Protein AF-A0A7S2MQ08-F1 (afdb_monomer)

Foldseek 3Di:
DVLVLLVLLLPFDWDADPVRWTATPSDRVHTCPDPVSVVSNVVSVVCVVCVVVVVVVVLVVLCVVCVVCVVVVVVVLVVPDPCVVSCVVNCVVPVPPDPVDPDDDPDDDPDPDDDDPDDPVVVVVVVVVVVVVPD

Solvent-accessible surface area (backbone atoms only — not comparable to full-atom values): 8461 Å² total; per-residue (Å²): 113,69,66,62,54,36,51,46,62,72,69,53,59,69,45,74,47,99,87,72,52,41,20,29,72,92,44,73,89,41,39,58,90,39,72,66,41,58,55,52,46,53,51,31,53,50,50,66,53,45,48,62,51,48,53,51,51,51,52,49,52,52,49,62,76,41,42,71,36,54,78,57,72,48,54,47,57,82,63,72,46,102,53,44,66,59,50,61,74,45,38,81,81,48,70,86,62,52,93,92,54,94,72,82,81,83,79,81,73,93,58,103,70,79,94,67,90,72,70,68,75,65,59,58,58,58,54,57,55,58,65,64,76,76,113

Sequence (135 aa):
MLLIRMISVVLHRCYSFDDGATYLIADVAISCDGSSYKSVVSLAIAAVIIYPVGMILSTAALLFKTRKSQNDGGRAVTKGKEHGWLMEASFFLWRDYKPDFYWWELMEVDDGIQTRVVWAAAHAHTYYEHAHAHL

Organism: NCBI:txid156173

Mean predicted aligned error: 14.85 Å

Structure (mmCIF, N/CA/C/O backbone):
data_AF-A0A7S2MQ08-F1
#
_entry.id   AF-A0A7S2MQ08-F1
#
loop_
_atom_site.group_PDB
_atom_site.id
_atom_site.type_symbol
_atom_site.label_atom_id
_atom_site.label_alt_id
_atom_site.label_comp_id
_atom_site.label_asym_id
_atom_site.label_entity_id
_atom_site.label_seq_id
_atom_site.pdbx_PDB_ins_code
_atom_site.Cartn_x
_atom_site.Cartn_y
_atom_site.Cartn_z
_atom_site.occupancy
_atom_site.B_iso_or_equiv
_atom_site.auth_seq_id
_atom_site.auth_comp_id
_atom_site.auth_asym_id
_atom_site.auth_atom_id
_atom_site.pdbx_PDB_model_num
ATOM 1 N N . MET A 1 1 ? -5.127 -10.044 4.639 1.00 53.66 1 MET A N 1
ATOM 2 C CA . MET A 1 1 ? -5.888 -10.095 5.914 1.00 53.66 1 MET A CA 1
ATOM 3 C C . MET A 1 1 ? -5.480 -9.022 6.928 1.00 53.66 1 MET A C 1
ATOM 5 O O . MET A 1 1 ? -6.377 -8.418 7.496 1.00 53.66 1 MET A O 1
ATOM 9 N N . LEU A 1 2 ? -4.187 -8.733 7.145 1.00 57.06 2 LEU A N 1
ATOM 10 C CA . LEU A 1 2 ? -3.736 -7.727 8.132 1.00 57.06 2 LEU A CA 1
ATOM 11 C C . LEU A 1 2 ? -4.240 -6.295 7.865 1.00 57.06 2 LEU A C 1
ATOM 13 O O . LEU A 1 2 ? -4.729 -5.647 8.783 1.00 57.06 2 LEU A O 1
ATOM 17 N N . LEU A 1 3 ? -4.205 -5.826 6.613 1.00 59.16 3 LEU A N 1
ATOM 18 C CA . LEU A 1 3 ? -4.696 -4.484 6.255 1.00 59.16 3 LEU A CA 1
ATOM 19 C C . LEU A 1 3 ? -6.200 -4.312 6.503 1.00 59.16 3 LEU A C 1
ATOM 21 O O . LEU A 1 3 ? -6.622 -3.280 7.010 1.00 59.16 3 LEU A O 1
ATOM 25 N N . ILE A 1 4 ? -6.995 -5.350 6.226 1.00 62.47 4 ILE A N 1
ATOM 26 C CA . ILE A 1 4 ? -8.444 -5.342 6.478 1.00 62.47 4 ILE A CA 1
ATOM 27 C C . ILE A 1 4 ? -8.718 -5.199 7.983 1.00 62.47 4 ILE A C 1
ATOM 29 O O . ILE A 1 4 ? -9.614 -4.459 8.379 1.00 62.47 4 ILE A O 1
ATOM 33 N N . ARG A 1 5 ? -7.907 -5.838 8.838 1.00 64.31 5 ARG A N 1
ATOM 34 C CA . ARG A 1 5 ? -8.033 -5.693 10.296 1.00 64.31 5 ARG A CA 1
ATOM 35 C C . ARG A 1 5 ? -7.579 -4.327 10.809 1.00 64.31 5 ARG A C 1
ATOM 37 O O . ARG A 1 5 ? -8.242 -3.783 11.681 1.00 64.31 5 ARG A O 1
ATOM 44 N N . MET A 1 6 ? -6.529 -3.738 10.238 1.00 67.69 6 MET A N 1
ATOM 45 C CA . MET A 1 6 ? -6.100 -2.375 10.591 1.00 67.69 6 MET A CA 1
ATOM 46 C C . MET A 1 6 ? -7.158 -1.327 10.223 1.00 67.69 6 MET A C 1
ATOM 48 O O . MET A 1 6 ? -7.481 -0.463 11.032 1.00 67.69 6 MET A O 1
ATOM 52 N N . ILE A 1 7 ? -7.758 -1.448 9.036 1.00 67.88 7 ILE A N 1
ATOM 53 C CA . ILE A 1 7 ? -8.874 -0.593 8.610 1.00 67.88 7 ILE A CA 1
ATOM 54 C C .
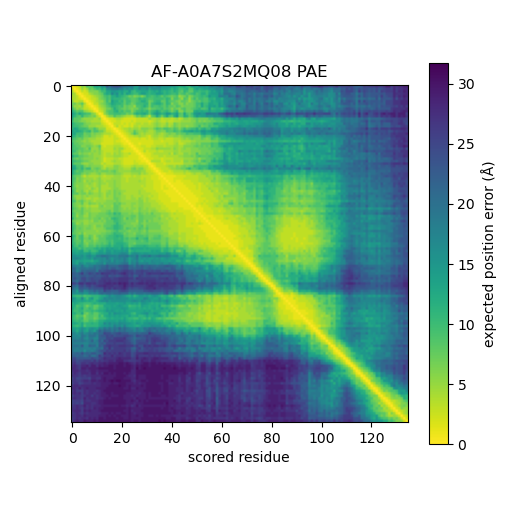 ILE A 1 7 ? -10.074 -0.768 9.548 1.00 67.88 7 ILE A C 1
ATOM 56 O O . ILE A 1 7 ? -10.710 0.214 9.925 1.00 67.88 7 ILE A O 1
ATOM 60 N N . SER A 1 8 ? -10.342 -2.001 9.989 1.00 65.31 8 SER A N 1
ATOM 61 C CA . SER A 1 8 ? -11.402 -2.284 10.959 1.00 65.31 8 SER A CA 1
ATOM 62 C C . SER A 1 8 ? -11.210 -1.522 12.270 1.00 65.31 8 SER A C 1
ATOM 64 O O . SER A 1 8 ? -12.196 -1.031 12.805 1.00 65.31 8 SER A O 1
ATOM 66 N N . VAL A 1 9 ? -9.978 -1.387 12.770 1.00 67.94 9 VAL A N 1
ATOM 67 C CA . VAL A 1 9 ? -9.686 -0.640 14.008 1.00 67.94 9 VAL A CA 1
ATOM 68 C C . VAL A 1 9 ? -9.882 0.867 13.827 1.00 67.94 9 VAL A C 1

########

Task instructions:
Everything in the records above should come back word for word, except the pictures.

Exercise solution:
Protein AF-A0A7S2MQ08-F1 (afdb_monomer)

Foldseek 3Di:
DVLVLLVLLLPFDWDADPVRWTATPSDRVHTCPDPVSVVSNVVSVVCVVCVVVVVVVVLVVLCVVCVVCVVVVVVVLVVPDPCVVSCVVNCVVPVPPDPVDPDDDPDDDPDPDDDDPDDPVVVVVVVVVVVVVPD

Solvent-accessible surface area (backbone atoms only — not comparable to full-atom values): 8461 Å² total; per-residue (Å²): 113,69,66,62,54,36,51,46,62,72,69,53,59,69,45,74,47,99,87,72,52,41,20,29,72,92,44,73,89,41,39,58,90,39,72,66,41,58,55,52,46,53,51,31,53,50,50,66,53,45,48,62,51,48,53,51,51,51,52,49,52,52,49,62,76,41,42,71,36,54,78,57,72,48,54,47,57,82,63,72,46,102,53,44,66,59,50,61,74,45,38,81,81,48,70,86,62,52,93,92,54,94,72,82,81,83,79,81,73,93,58,103,70,79,94,67,90,72,70,68,75,65,59,58,58,58,54,57,55,58,65,64,76,76,113

Sequence (135 aa):
MLLIRMISVVLHRCYSFDDGATYLIADVAISCDGSSYKSVVSLAIAAVIIYPVGMILSTAALLFKTRKSQNDGGRAVTKGKEHGWLMEASFFLWRDYKPDFYWWELMEVDDGIQTRVVWAAAHAHTYYEHAHAHL

Organism: NCBI:txid156173

Mean predicted aligned error: 14.85 Å

Structure (mmCIF, N/CA/C/O backbone):
data_AF-A0A7S2MQ08-F1
#
_entry.id   AF-A0A7S2MQ08-F1
#
loop_
_atom_site.group_PDB
_atom_site.id
_atom_site.type_symbol
_atom_site.label_atom_id
_atom_site.label_alt_id
_atom_site.label_comp_id
_atom_site.label_asym_id
_atom_site.label_entity_id
_atom_site.label_seq_id
_atom_site.pdbx_PDB_ins_code
_atom_site.Cartn_x
_atom_site.Cartn_y
_atom_site.Cartn_z
_atom_site.occupancy
_atom_site.B_iso_or_equiv
_atom_site.auth_seq_id
_atom_site.auth_comp_id
_atom_site.auth_asym_id
_atom_site.auth_atom_id
_atom_site.pdbx_PDB_model_num
ATOM 1 N N . MET A 1 1 ? -5.127 -10.044 4.639 1.00 53.66 1 MET A N 1
ATOM 2 C CA . MET A 1 1 ? -5.888 -10.095 5.914 1.00 53.66 1 MET A CA 1
ATOM 3 C C . MET A 1 1 ? -5.480 -9.022 6.928 1.00 53.66 1 MET A C 1
ATOM 5 O O . MET A 1 1 ? -6.377 -8.418 7.496 1.00 53.66 1 MET A O 1
ATOM 9 N N . LEU A 1 2 ? -4.187 -8.733 7.145 1.00 57.06 2 LEU A N 1
ATOM 10 C CA . LEU A 1 2 ? -3.736 -7.727 8.132 1.00 57.06 2 LEU A CA 1
ATOM 11 C C . LEU A 1 2 ? -4.240 -6.295 7.865 1.00 57.06 2 LEU A C 1
ATOM 13 O O . LEU A 1 2 ? -4.729 -5.647 8.783 1.00 57.06 2 LEU A O 1
ATOM 17 N N . LEU A 1 3 ? -4.205 -5.826 6.613 1.00 59.16 3 LEU A N 1
ATOM 18 C CA . LEU A 1 3 ? -4.696 -4.484 6.255 1.00 59.16 3 LEU A CA 1
ATOM 19 C C . LEU A 1 3 ? -6.200 -4.312 6.503 1.00 59.16 3 LEU A C 1
ATOM 21 O O . LEU A 1 3 ? -6.622 -3.280 7.010 1.00 59.16 3 LEU A O 1
ATOM 25 N N . ILE A 1 4 ? -6.995 -5.350 6.226 1.00 62.47 4 ILE A N 1
ATOM 26 C CA . ILE A 1 4 ? -8.444 -5.342 6.478 1.00 62.47 4 ILE A CA 1
ATOM 27 C C . ILE A 1 4 ? -8.718 -5.199 7.983 1.00 62.47 4 ILE A C 1
ATOM 29 O O . ILE A 1 4 ? -9.614 -4.459 8.379 1.00 62.47 4 ILE A O 1
ATOM 33 N N . ARG A 1 5 ? -7.907 -5.838 8.838 1.00 64.31 5 ARG A N 1
ATOM 34 C CA . ARG A 1 5 ? -8.033 -5.693 10.296 1.00 64.31 5 ARG A CA 1
ATOM 35 C C . ARG A 1 5 ? -7.579 -4.327 10.809 1.00 64.31 5 ARG A C 1
ATOM 37 O O . ARG A 1 5 ? -8.242 -3.783 11.681 1.00 64.31 5 ARG A O 1
ATOM 44 N N . MET A 1 6 ? -6.529 -3.738 10.238 1.00 67.69 6 MET A N 1
ATOM 45 C CA . MET A 1 6 ? -6.100 -2.375 10.591 1.00 67.69 6 MET A CA 1
ATOM 46 C C . MET A 1 6 ? -7.158 -1.327 10.223 1.00 67.69 6 MET A C 1
ATOM 48 O O . MET A 1 6 ? -7.481 -0.463 11.032 1.00 67.69 6 MET A O 1
ATOM 52 N N . ILE A 1 7 ? -7.758 -1.448 9.036 1.00 67.88 7 ILE A N 1
ATOM 53 C CA . ILE A 1 7 ? -8.874 -0.593 8.610 1.00 67.88 7 ILE A CA 1
ATOM 54 C C .
 ILE A 1 7 ? -10.074 -0.768 9.548 1.00 67.88 7 ILE A C 1
ATOM 56 O O . ILE A 1 7 ? -10.710 0.214 9.925 1.00 67.88 7 ILE A O 1
ATOM 60 N N . SER A 1 8 ? -10.342 -2.001 9.989 1.00 65.31 8 SER A N 1
ATOM 61 C CA . SER A 1 8 ? -11.402 -2.284 10.959 1.00 65.31 8 SER A CA 1
ATOM 62 C C . SER A 1 8 ? -11.210 -1.522 12.270 1.00 65.31 8 SER A C 1
ATOM 64 O O . SER A 1 8 ? -12.196 -1.031 12.805 1.00 65.31 8 SER A O 1
ATOM 66 N N . VAL A 1 9 ? -9.978 -1.387 12.770 1.00 67.94 9 VAL A N 1
ATOM 67 C CA . VAL A 1 9 ? -9.686 -0.640 14.008 1.00 67.94 9 VAL A CA 1
ATOM 68 C C . VAL A 1 9 ? -9.882 0.867 13.827 1.00 67.94 9 VAL A C 1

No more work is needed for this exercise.